Шрифт:
«Я разыщу его адрес, напишу, — думал Женька, — а сейчас позвоню Зине». Он поднялся с кушетки, пошел в прихожую, где стоял телефон, набрал номер.
— Зина! Это я. Я, наверное, виноват перед тобой. Я хочу тебе все объяснить.
— Нет, — ответила Зина, — не надо объяснять. Все и так ясно.
— Зина, давай считать, что я только что, сию минуту приехал. Я не могу, чтобы мы были в ссоре. Я не знаю, что мне делать…
— Не знаешь, чем заняться? Сядь и посчитай, сколько раз ты сказал в своих трех фразах слово «я». Я, Я, Я, я…
Зина повесила трубку.
…Пройдет не день и не два, прежде чем Женька узнает, почему такими трудными были эти дни.
Детство приблизилось к нему, но и армия не отодвинулась. Женька не думал, что отслужил, распрощался с армией, а она в это время подталкивала его к людям, помогала становиться добрее.
Родня
Федька, сын Мареи
Бабушка приехала ночью. Я проснулась, а мать спит со старухой. Старуха лежит с краю, белый платочек сбился на лицо, и оттуда, из-под платочка, сап с тихим свистом. Мне было шесть лет, три года после смерти отца мы жили с матерью вдвоем, и в тот миг, заглядывая под платок, я поняла, что старуха здесь лишняя.
Примирил мешок. Он стоял у двери. Не очень большой, завязанный пеньковой веревочкой. Бабушка приехала из деревни и привезла мешок с гостинцами. Гостинцев было много, и все они лежали в большом мешке по отдельности — каждый в своем белом мешочке, зашитом сверху. На вид они не отличались друг от друга.
— Сухой гриб, — объясняла бабушка, выкладывая первый мешочек на стол, — Мареин Федька собирал. Такой хлопчик удачливый, глаз чистый, совестливый, на кого посмотрит — тому и удача.
Потом этот Мареин Федька, четырехлетний двоюродный брат, стал моей первой сердечной болью, первой ревностью, которая всякий раз, как вспыхивала, кидала меня на дно глубокой черной ямы. Наверху Федька с теми, кого я любила, — с бабушкой, Осей, Лидкой-рыжей, Мишей-маленьким, а в яме, в холоде, страхе и обиде, — я.
— Яблоки не удались, — говорила бабушка, — попадали в завязи. Одно только дерево вызрело. Федька как увидит, что кто из наших яблоко ест, аж затрясется: не ешьте, бабушка порежет, посушит и в город повезет тетке Ольге с Рэмой. Такой хлопчик, такие дети долго не живут, их на небо в ангелы забирают.
Бабушка заполнила нашу небольшую комнату белорусским говором, широкой до пола сборчатой юбкой, своими мешочками с гостинцами и рассказами о деревне. Мать опаздывала на работу, поглядывала на ходики, стучавшие на стене, вздыхала, но уйти почему-то не смела.
— Меня Архип Прасковеин спрашивает, что это за имя такое — Рэма, — чи конское, чи заморское, — говорила бабушка, — а я ему говорю — городское. Они в городе живут и по-городскому имя дают.
Когда мать все-таки осмелилась и ушла на работу, бабушка отрезала мне кусок сала, отломила от каравая горбушку и, пока я ела, приговаривала:
— Сала кусай поменьше, хлеба побольше и не глотай, не давись, пусть давятся те, кто украл или у голодного отобрал.

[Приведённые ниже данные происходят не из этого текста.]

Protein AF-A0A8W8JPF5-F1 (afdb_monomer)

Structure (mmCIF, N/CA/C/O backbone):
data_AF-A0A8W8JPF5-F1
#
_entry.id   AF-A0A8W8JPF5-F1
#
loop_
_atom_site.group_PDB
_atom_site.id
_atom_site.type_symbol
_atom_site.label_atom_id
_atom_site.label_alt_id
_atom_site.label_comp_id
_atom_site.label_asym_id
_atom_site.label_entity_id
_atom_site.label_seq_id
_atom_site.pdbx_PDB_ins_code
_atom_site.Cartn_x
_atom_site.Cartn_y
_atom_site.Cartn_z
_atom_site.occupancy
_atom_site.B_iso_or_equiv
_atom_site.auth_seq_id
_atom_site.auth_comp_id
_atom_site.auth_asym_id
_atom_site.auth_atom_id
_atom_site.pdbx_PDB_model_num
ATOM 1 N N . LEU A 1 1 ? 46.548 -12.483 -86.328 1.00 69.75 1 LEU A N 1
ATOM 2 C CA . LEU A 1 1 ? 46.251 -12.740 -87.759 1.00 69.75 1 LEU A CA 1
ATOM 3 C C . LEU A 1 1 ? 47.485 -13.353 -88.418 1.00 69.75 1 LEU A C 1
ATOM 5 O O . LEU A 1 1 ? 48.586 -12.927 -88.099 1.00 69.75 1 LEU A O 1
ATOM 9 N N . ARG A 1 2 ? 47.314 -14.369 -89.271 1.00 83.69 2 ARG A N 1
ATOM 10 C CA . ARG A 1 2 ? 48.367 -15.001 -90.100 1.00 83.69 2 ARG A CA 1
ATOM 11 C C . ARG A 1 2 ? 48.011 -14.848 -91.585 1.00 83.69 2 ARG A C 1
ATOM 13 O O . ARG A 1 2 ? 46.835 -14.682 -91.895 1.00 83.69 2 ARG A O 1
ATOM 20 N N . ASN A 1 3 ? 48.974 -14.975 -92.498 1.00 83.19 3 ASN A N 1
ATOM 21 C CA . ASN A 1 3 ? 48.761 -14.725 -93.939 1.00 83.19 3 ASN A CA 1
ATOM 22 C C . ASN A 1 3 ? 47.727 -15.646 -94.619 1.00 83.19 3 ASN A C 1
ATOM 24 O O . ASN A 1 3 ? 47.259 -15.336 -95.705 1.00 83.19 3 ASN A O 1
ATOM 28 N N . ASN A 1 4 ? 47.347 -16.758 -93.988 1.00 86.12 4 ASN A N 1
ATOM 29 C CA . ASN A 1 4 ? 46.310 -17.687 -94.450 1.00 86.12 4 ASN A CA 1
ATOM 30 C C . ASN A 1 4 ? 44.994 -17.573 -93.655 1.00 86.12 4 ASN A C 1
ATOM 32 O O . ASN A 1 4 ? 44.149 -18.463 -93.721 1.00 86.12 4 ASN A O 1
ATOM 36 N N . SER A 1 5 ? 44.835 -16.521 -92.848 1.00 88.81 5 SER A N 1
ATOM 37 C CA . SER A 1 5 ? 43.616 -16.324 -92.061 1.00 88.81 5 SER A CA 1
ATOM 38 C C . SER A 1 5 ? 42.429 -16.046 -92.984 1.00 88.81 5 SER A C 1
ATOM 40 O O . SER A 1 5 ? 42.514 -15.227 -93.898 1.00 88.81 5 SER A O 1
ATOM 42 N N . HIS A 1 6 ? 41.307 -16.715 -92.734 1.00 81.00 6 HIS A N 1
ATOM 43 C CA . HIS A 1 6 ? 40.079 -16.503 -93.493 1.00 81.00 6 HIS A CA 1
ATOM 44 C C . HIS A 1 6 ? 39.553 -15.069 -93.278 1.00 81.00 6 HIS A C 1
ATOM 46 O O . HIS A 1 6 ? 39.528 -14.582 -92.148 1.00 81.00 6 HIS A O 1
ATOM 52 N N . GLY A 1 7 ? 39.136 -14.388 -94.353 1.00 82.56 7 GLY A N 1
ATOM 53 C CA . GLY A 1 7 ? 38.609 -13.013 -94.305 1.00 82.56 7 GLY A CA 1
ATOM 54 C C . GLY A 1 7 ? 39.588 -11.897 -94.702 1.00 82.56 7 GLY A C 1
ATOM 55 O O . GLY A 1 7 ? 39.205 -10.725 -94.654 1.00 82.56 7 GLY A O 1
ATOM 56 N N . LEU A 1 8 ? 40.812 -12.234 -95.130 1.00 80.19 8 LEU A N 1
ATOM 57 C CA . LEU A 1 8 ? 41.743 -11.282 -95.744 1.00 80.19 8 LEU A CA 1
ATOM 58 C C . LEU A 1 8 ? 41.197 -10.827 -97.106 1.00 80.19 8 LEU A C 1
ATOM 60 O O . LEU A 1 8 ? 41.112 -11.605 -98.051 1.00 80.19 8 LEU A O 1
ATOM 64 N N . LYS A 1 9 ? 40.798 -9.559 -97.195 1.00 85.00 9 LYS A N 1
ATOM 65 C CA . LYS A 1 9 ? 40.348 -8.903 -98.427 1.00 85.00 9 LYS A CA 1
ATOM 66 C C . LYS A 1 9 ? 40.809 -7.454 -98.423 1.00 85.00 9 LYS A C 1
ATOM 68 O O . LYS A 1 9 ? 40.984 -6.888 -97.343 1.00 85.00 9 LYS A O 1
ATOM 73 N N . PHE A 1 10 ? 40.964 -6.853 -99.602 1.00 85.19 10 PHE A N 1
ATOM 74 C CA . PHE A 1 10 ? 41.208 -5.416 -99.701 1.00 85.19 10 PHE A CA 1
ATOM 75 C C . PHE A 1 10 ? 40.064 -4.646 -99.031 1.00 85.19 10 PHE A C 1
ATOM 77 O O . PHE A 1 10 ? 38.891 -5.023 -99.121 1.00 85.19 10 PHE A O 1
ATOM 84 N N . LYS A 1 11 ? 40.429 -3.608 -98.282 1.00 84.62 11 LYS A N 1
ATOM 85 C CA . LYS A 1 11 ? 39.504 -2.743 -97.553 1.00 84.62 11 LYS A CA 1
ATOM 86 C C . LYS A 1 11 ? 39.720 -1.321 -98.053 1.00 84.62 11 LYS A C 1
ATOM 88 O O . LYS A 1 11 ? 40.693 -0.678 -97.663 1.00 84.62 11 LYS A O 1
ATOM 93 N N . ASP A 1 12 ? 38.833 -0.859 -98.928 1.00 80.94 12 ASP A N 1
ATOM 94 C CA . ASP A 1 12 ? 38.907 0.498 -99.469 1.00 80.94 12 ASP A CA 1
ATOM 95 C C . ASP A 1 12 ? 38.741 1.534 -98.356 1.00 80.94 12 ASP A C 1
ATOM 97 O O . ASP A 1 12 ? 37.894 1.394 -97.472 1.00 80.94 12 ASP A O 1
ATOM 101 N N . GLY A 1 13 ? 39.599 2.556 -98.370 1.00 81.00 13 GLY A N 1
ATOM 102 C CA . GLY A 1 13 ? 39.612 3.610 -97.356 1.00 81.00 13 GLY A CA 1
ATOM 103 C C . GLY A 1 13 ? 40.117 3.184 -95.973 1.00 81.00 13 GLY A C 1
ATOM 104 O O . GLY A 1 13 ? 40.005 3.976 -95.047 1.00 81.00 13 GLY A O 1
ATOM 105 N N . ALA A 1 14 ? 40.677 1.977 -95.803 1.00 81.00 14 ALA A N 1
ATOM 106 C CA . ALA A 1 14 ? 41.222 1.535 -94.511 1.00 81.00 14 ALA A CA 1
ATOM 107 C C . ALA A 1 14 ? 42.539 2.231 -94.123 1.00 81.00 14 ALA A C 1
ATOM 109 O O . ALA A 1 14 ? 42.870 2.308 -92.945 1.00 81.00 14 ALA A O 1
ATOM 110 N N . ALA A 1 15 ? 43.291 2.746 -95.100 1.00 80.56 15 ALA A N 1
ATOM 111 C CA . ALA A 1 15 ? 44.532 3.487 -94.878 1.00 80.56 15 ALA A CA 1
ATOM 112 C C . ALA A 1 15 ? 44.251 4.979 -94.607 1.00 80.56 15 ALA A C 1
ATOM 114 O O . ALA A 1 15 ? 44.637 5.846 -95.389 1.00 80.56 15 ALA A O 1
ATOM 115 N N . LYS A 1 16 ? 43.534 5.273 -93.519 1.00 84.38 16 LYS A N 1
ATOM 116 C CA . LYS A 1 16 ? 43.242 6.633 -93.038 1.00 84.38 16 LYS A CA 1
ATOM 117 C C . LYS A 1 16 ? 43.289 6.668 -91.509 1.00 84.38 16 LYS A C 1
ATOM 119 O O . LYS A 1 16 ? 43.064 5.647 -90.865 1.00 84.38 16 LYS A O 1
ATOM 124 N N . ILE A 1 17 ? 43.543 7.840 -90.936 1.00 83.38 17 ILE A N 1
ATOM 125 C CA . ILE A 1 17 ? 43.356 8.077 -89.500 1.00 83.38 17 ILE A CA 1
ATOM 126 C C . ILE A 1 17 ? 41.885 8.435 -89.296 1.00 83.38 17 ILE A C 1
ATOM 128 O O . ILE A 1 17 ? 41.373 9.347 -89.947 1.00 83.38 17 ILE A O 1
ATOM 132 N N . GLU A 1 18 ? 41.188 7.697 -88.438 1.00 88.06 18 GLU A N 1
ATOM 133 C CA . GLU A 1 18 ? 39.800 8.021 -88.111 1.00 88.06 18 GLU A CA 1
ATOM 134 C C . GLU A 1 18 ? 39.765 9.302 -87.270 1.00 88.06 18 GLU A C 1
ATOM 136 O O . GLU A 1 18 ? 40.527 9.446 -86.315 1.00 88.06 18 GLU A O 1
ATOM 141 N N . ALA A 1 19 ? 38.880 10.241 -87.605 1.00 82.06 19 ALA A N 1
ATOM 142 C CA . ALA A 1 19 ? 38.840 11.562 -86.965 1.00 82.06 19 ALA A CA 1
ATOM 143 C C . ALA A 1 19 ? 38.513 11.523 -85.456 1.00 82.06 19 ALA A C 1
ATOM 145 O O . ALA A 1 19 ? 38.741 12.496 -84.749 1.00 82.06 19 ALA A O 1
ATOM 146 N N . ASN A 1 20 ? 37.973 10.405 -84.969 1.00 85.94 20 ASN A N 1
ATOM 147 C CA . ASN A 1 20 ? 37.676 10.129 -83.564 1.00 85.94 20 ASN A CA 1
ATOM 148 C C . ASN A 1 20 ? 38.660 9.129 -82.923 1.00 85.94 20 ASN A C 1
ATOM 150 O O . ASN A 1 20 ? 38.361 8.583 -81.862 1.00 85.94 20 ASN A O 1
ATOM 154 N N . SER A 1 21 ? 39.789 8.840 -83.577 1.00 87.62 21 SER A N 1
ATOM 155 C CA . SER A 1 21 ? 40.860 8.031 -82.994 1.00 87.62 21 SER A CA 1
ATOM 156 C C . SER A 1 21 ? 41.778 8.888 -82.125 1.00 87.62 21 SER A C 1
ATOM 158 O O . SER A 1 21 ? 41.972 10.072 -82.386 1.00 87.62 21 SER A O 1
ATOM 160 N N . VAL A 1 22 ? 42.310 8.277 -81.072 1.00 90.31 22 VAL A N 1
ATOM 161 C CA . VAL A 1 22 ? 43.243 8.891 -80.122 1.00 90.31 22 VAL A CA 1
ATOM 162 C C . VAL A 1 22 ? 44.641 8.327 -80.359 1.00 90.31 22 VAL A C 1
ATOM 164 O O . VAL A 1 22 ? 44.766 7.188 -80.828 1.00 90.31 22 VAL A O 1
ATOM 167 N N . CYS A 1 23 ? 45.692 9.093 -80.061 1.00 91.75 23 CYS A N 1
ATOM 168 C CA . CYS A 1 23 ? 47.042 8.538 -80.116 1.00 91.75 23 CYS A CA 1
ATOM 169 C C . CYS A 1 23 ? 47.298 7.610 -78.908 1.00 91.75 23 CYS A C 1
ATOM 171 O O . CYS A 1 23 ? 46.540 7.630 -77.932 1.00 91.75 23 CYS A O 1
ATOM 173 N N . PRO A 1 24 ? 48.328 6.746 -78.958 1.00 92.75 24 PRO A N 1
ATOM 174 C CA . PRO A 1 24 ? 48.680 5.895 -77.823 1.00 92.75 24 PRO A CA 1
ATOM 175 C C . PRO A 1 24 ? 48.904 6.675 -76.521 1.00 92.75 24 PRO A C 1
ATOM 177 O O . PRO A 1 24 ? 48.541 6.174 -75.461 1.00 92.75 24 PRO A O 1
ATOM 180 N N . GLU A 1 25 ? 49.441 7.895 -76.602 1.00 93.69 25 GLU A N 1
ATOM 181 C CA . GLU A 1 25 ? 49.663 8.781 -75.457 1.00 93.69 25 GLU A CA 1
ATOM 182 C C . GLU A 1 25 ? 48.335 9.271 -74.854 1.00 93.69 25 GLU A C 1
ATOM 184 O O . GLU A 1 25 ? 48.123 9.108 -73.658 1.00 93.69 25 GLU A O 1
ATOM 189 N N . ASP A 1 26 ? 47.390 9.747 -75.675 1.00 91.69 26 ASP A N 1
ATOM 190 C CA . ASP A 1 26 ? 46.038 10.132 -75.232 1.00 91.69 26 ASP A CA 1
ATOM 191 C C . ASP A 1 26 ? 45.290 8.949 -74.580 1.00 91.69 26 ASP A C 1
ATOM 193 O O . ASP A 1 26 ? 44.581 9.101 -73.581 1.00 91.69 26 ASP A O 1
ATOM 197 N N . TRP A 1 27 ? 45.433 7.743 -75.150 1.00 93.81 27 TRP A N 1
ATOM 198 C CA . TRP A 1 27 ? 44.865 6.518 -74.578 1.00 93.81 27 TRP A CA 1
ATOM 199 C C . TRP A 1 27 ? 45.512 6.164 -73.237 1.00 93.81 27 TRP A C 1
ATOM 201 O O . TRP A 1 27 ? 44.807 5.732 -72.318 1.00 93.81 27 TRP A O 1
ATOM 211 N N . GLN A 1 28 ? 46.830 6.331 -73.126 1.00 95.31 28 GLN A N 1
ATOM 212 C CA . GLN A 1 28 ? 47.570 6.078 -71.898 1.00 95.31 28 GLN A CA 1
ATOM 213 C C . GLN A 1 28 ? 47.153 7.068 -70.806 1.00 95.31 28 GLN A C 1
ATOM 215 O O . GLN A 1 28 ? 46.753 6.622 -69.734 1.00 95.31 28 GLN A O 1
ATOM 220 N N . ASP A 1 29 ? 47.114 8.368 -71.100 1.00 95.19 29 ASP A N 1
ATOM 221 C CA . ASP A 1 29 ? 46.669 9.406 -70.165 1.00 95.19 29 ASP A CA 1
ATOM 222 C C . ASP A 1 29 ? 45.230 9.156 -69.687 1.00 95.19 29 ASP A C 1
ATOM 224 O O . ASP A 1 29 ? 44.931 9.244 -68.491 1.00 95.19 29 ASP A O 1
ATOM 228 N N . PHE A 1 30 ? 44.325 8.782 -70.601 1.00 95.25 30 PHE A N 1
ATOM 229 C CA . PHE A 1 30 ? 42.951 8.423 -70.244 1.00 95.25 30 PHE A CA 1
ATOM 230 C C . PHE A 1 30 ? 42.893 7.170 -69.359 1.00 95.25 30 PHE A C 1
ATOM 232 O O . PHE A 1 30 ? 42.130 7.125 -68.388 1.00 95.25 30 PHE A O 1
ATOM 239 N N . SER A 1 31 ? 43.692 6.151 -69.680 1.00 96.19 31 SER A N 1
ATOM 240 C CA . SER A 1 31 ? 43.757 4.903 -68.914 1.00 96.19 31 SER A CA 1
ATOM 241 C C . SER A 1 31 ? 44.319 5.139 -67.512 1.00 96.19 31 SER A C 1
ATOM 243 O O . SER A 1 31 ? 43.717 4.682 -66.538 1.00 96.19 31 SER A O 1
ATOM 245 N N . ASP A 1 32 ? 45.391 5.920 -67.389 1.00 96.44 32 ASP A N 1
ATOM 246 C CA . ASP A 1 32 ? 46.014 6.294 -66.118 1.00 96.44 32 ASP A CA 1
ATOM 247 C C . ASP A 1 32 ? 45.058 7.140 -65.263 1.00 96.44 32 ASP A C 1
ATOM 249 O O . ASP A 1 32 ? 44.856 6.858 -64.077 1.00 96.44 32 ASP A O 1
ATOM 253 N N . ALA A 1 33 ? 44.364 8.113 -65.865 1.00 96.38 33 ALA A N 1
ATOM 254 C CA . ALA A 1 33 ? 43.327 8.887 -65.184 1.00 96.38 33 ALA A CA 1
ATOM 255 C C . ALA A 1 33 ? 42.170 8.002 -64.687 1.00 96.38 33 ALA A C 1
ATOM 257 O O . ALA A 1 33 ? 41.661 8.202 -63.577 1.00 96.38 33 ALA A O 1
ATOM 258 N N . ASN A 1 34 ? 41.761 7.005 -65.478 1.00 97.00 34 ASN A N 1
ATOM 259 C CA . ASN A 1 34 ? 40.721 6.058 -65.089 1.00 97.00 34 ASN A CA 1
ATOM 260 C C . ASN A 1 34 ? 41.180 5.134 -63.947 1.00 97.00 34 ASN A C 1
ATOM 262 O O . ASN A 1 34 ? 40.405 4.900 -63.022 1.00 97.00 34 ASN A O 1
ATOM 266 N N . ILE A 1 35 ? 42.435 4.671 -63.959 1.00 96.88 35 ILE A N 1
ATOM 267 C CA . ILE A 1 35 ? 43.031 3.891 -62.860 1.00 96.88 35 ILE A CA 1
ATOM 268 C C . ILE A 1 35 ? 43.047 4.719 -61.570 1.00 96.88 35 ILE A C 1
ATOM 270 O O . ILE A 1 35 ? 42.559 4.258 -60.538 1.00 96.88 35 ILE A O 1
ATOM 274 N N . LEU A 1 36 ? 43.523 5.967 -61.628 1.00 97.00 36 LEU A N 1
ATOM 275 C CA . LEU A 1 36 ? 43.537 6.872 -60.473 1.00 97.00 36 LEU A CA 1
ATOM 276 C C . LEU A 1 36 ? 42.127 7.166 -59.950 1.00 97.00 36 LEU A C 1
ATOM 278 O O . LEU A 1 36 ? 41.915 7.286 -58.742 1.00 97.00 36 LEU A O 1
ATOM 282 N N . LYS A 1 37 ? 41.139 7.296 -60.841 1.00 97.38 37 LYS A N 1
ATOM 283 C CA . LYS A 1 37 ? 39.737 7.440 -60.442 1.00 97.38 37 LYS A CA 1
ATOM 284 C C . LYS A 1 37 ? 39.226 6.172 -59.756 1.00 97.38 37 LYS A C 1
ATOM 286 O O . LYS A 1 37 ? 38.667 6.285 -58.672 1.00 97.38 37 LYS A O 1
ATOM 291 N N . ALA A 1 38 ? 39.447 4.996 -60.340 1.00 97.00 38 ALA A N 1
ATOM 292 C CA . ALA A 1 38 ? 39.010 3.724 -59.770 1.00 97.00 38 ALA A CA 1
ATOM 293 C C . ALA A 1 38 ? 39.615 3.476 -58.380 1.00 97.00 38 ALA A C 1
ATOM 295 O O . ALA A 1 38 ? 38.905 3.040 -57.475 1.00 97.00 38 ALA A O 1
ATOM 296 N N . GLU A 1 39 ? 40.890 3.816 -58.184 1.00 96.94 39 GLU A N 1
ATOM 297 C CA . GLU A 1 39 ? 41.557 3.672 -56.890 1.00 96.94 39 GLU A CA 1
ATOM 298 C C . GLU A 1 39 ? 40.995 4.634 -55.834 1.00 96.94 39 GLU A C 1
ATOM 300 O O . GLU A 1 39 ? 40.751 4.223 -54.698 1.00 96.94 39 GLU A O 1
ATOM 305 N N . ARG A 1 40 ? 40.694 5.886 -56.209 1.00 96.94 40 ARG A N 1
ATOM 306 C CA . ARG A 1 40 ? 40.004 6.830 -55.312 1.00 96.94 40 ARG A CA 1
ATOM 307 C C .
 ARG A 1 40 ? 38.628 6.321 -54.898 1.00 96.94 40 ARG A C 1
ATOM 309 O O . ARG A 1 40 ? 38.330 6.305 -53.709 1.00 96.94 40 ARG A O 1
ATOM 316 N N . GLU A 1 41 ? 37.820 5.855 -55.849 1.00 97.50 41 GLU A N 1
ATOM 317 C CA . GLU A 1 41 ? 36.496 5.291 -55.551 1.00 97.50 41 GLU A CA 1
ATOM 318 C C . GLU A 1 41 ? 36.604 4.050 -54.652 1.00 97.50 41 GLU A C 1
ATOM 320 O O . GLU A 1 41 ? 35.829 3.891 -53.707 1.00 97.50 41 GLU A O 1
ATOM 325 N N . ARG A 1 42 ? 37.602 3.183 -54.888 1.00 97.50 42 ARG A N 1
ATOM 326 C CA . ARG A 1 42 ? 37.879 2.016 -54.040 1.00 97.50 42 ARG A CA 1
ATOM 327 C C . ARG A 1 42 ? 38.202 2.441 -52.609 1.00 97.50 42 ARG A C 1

Она не спрашивала, как мы тут живем вдвоем, какие новости в городе. Вся жизнь в ее представлении могла быть и была только в деревне. Город для нее существовал постольку, поскольку жили в нем ее дочь и внучка.
— А это тебе от Прасковеи Архиповой, — бабушка полезла в карман своей сборчатой юбки и достала узелочек с тыквенными семечками. — Ты хоть помнишь Прасковею? Она была у нас запрошлым летом. Ты еще с ней картинку мне послала: домик с крылечком. Федька ту картинку на стену повесил, а коза в окно голову всунула и сжамкала. — Бабушка засмеялась.
Архип Прасковеин, Прасковея Архипова — у них в деревне редко кого называли по фамилии. Архип был мужем Прасковеи, а Прасковея женой Архипа. А бабушка была в деревне Евсеевой, по имени законного мужа Евсея, который погиб в японскую войну, не оставив детей. Четырех дочерей бабушка родила от моего родного деда Макара, с которым не венчалась, так как «с детьми малыми на паперти стоять можно, а под венцом — только дураков веселить».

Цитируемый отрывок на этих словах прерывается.